I can now turn to what the applicant says
in her founding affidavit as to why the relief sought remains
necessary notwithstanding
the protection afforded to her in
section 15 of the Act.
11.
The applicant describes the first
respondent’s historical conduct in dealing with assets falling
within the joint estate notwithstanding
that her consent was required
and not obtained.
12.
The applicant describes that she and the
first respondent were married on 14 December 2017 and that at
the inception of the
marriage she agreed with the first respondent
that a mortgage bond could be registered over the immovable property
situated in
Bruma for an amount of R500,000.00. This property had
been acquired by the first respondent before his marriage and
therefore the
title deeds continue to reflect him as the unmarried
registered owner of the property. The applicant continues that
contrary to
her consent, the first respondent attended to registered
a bond of R1 161 000.00 over the Bruma property.
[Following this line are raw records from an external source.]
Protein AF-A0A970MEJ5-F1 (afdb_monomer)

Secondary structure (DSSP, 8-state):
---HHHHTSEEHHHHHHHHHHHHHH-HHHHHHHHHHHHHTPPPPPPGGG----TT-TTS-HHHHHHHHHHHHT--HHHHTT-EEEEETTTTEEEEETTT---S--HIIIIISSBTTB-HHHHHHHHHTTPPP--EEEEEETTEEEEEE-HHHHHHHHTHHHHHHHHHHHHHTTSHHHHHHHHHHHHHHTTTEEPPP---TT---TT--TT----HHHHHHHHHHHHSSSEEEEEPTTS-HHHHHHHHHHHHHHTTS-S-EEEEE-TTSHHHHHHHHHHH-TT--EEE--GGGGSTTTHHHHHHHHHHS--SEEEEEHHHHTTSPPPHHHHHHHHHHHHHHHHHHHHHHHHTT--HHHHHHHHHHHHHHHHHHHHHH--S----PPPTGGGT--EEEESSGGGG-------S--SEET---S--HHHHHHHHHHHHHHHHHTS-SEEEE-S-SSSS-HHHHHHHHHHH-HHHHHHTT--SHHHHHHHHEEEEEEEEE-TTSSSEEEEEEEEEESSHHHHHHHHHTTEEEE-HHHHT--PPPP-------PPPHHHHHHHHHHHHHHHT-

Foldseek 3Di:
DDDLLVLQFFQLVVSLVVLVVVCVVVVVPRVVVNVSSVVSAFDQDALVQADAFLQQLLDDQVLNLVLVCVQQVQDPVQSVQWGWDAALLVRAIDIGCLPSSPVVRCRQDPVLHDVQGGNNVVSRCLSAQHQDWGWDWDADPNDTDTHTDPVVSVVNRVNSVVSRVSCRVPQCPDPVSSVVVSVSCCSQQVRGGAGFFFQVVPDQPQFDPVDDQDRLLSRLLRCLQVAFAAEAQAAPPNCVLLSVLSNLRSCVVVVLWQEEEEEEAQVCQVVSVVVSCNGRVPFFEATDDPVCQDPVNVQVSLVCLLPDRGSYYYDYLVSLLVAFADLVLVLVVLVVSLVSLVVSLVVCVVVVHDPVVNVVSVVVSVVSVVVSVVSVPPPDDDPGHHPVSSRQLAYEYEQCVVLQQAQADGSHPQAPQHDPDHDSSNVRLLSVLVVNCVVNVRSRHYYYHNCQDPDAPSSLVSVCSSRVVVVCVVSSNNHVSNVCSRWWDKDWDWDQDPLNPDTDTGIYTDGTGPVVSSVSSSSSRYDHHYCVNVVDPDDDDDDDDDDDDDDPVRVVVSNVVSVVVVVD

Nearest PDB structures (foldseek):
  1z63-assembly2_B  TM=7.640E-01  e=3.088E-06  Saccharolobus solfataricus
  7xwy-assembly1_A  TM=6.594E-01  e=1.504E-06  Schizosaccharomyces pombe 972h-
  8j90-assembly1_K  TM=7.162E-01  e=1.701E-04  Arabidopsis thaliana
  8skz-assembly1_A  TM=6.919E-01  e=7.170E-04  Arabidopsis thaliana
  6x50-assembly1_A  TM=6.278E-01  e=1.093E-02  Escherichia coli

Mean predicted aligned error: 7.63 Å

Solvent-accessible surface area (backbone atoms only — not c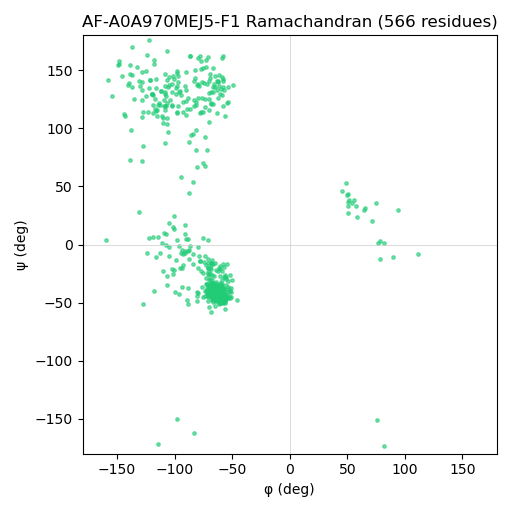omparable to full-atom values): 31635 Å² total; per-residue (Å²): 141,77,56,69,57,62,65,66,17,43,54,35,54,62,52,32,54,53,30,47,61,46,24,76,78,41,45,96,74,24,48,64,54,32,56,57,33,62,75,63,55,64,80,80,65,53,68,92,71,55,75,76,50,78,43,26,69,85,58,57,42,67,60,55,38,50,49,53,38,62,74,42,60,55,53,74,91,36,49,84,57,41,49,46,46,70,36,84,91,75,73,39,51,43,56,44,44,63,77,51,70,79,76,78,45,56,41,30,37,53,71,44,21,36,97,88,45,43,19,53,55,47,49,33,32,40,34,45,57,33,83,63,77,40,65,44,83,45,78,56,96,90,40,86,40,80,43,77,35,66,67,62,16,58,60,51,52,54,29,54,56,59,52,47,53,50,44,60,69,44,64,63,66,48,67,68,55,30,55,52,49,34,50,54,46,30,66,73,48,57,22,58,35,59,60,77,55,78,22,89,82,67,76,77,79,70,45,38,87,91,61,79,81,51,71,71,41,37,18,51,26,31,36,48,64,75,48,38,14,28,32,45,31,31,30,80,87,70,51,65,68,59,30,56,47,49,31,47,53,53,28,41,74,73,67,75,34,80,21,32,35,37,36,28,56,68,92,41,37,67,58,51,50,51,55,43,37,63,43,26,69,80,63,48,67,46,75,59,54,80,69,40,68,34,87,88,34,31,58,61,47,46,48,46,52,38,75,48,92,36,58,33,36,36,32,22,50,77,54,54,68,72,42,45,71,48,69,67,56,57,47,48,56,49,48,49,56,41,45,57,44,48,50,54,39,48,54,34,57,76,70,68,44,59,70,64,62,43,52,50,44,52,51,52,42,51,54,49,48,53,52,48,51,57,67,68,64,60,95,69,84,74,95,65,67,30,48,73,67,33,60,63,49,28,41,36,29,47,56,42,62,80,47,40,53,45,62,59,76,60,70,58,72,82,40,56,72,62,52,86,59,69,37,66,66,19,48,53,50,44,57,51,36,55,51,30,29,70,76,46,77,34,46,16,41,37,36,28,23,61,53,68,62,80,88,39,79,51,33,50,53,39,50,39,56,55,51,36,44,69,59,28,50,78,69,64,34,72,45,55,58,39,40,38,35,55,33,46,38,77,44,76,43,81,37,71,29,97,54,73,66,61,75,38,79,44,35,28,73,74,48,74,38,54,52,72,42,54,48,36,61,50,39,62,33,38,51,78,39,50,59,79,80,67,65,60,97,67,81,87,84,83,87,82,90,81,90,76,82,79,51,70,70,55,51,54,51,44,53,54,51,28,60,57,55,77,76,109

Radius of gyration: 27.51 Å; Cα contacts (8 Å, |Δi|>4): 830; chains: 1; bounding box: 74×84×71 Å

Structure (mmCIF, N/CA/C/O backbone):
data_AF-A0A970MEJ5-F1
#
_entry.id   AF-A0A970MEJ5-F1
#
loop_
_atom_site.group_PDB
_atom_site.id
_atom_site.type_symbol
_atom_site.label_atom_id
_atom_site.label_alt_id
_atom_site.label_comp_id
_atom_site.label_asym_id
_atom_site.label_entity_id
_atom_site.label_seq_id
_atom_site.pdbx_PDB_ins_code
_atom_site.Cartn_x
_atom_site.Cartn_y
_atom_site.Cartn_z
_atom_site.occupancy
_atom_site.B_iso_or_equiv
_atom_site.auth_seq_id
_atom_site.auth_comp_id
_atom_site.auth_asym_id
_atom_site.auth_atom_id
_atom_site.pdbx_PDB_model_num
ATOM 1 N N . PHE A 1 1 ? -12.196 -26.325 7.796 1.00 71.75 1 PHE A N 1
ATOM 2 C CA . PHE A 1 1 ? -13.508 -25.828 7.344 1.00 71.75 1 PHE A CA 1
ATOM 3 C C . PHE A 1 1 ? -13.367 -24.334 7.115 1.00 71.75 1 PHE A C 1
ATOM 5 O O . PHE A 1 1 ? -12.768 -23.678 7.957 1.00 71.75 1 PHE A O 1
ATOM 12 N N . GLU A 1 2 ? -13.840 -23.827 5.982 1.00 82.88 2 GLU A N 1
ATOM 13 C CA . GLU A 1 2 ? -13.830 -22.406 5.612 1.00 82.88 2 GLU A CA 1
ATOM 14 C C . GLU A 1 2 ? -15.200 -22.091 4.996 1.00 82.88 2 GLU A C 1
ATOM 16 O O . GLU A 1 2 ? -15.807 -22.969 4.378 1.00 82.88 2 GLU A O 1
ATOM 21 N N . THR A 1 3 ? -15.720 -20.881 5.200 1.00 88.06 3 THR A N 1
ATOM 22 C CA . THR A 1 3 ? -17.008 -20.480 4.621 1.00 88.06 3 THR A CA 1
ATOM 23 C C . THR A 1 3 ? -16.877 -20.249 3.114 1.00 88.06 3 THR A C 1
ATOM 25 O O . THR A 1 3 ? -15.801 -19.920 2.615 1.00 88.06 3 THR A O 1
ATOM 28 N N . ALA A 1 4 ? -17.965 -20.424 2.359 1.00 89.69 4 ALA A N 1
ATOM 29 C CA . ALA A 1 4 ? -17.921 -20.325 0.897 1.00 89.69 4 ALA A CA 1
ATOM 30 C C . ALA A 1 4 ? -17.487 -18.932 0.403 1.00 89.69 4 ALA A C 1
ATOM 32 O O . ALA A 1 4 ? -16.732 -18.829 -0.559 1.00 89.69 4 ALA A O 1
ATOM 33 N N . ASP A 1 5 ? -17.915 -17.864 1.076 1.00 88.56 5 ASP A N 1
ATOM 34 C CA . ASP A 1 5 ? -17.540 -16.480 0.765 1.00 88.56 5 ASP A CA 1
ATOM 35 C C . ASP A 1 5 ? -16.039 -16.215 0.978 1.00 88.56 5 ASP A C 1
ATOM 37 O O . ASP A 1 5 ? -15.421 -15.514 0.176 1.00 88.56 5 ASP A O 1
ATOM 41 N N . ALA A 1 6 ? -15.425 -16.822 1.999 1.00 89.88 6 ALA A N 1
ATOM 42 C CA . ALA A 1 6 ? -13.982 -16.748 2.237 1.00 89.88 6 ALA A CA 1
ATOM 43 C C . ALA A 1 6 ? -13.193 -17.639 1.257 1.00 89.88 6 ALA A C 1
ATOM 45 O O . ALA A 1 6 ? -12.232 -17.194 0.620 1.00 89.88 6 ALA A O 1
ATOM 46 N N . TYR A 1 7 ? -13.650 -18.875 1.041 1.00 92.81 7 TYR A N 1
ATOM 47 C CA . TYR A 1 7 ? -12.973 -19.817 0.152 1.00 92.81 7 TYR A CA 1
ATOM 48 C C . TYR A 1 7 ? -12.966 -19.334 -1.304 1.00 92.81 7 TYR A C 1
ATOM 50 O O . TYR A 1 7 ? -11.934 -19.413 -1.970 1.00 92.81 7 TYR A O 1
ATOM 58 N N . LEU A 1 8 ? -14.077 -18.762 -1.779 1.00 94.31 8 LEU A N 1
ATOM 59 C CA . LEU A 1 8 ? -14.263 -18.294 -3.157 1.00 94.31 8 LEU A CA 1
ATOM 60 C C . LEU A 1 8 ? -13.861 -16.821 -3.372 1.00 94.31 8 LEU A C 1
ATOM 62 O O . LEU A 1 8 ? -14.265 -16.215 -4.366 1.00 94.31 8 LEU A O 1
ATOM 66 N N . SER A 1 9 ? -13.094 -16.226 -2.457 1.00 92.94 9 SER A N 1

The
applicant
attaches the mortgage bond, which reflects the first
respondent, with an unmarried status, having bonded the property in
the sum
of R1 161 000.00.
13.
As stated, the applicant’s version in
the founding affidavit must be accepted as factually correct in the
absence of an answering
affidavit. There is nothing so inherently
implausible in the applicant’s version that it must be
rejected. It must therefore
be accepted that notwithstanding that the
applicant’s consent to register a bond limited to R500 000.00,
the first respondent
nevertheless went ahead and attended to register
the mortgage bond encumbering the Bruma property for a far greater
amount. What
this demonstrates is that although the parties were
already married in community of property and therefore the
applicant’s
consent was required in terms of section 15(2)(a)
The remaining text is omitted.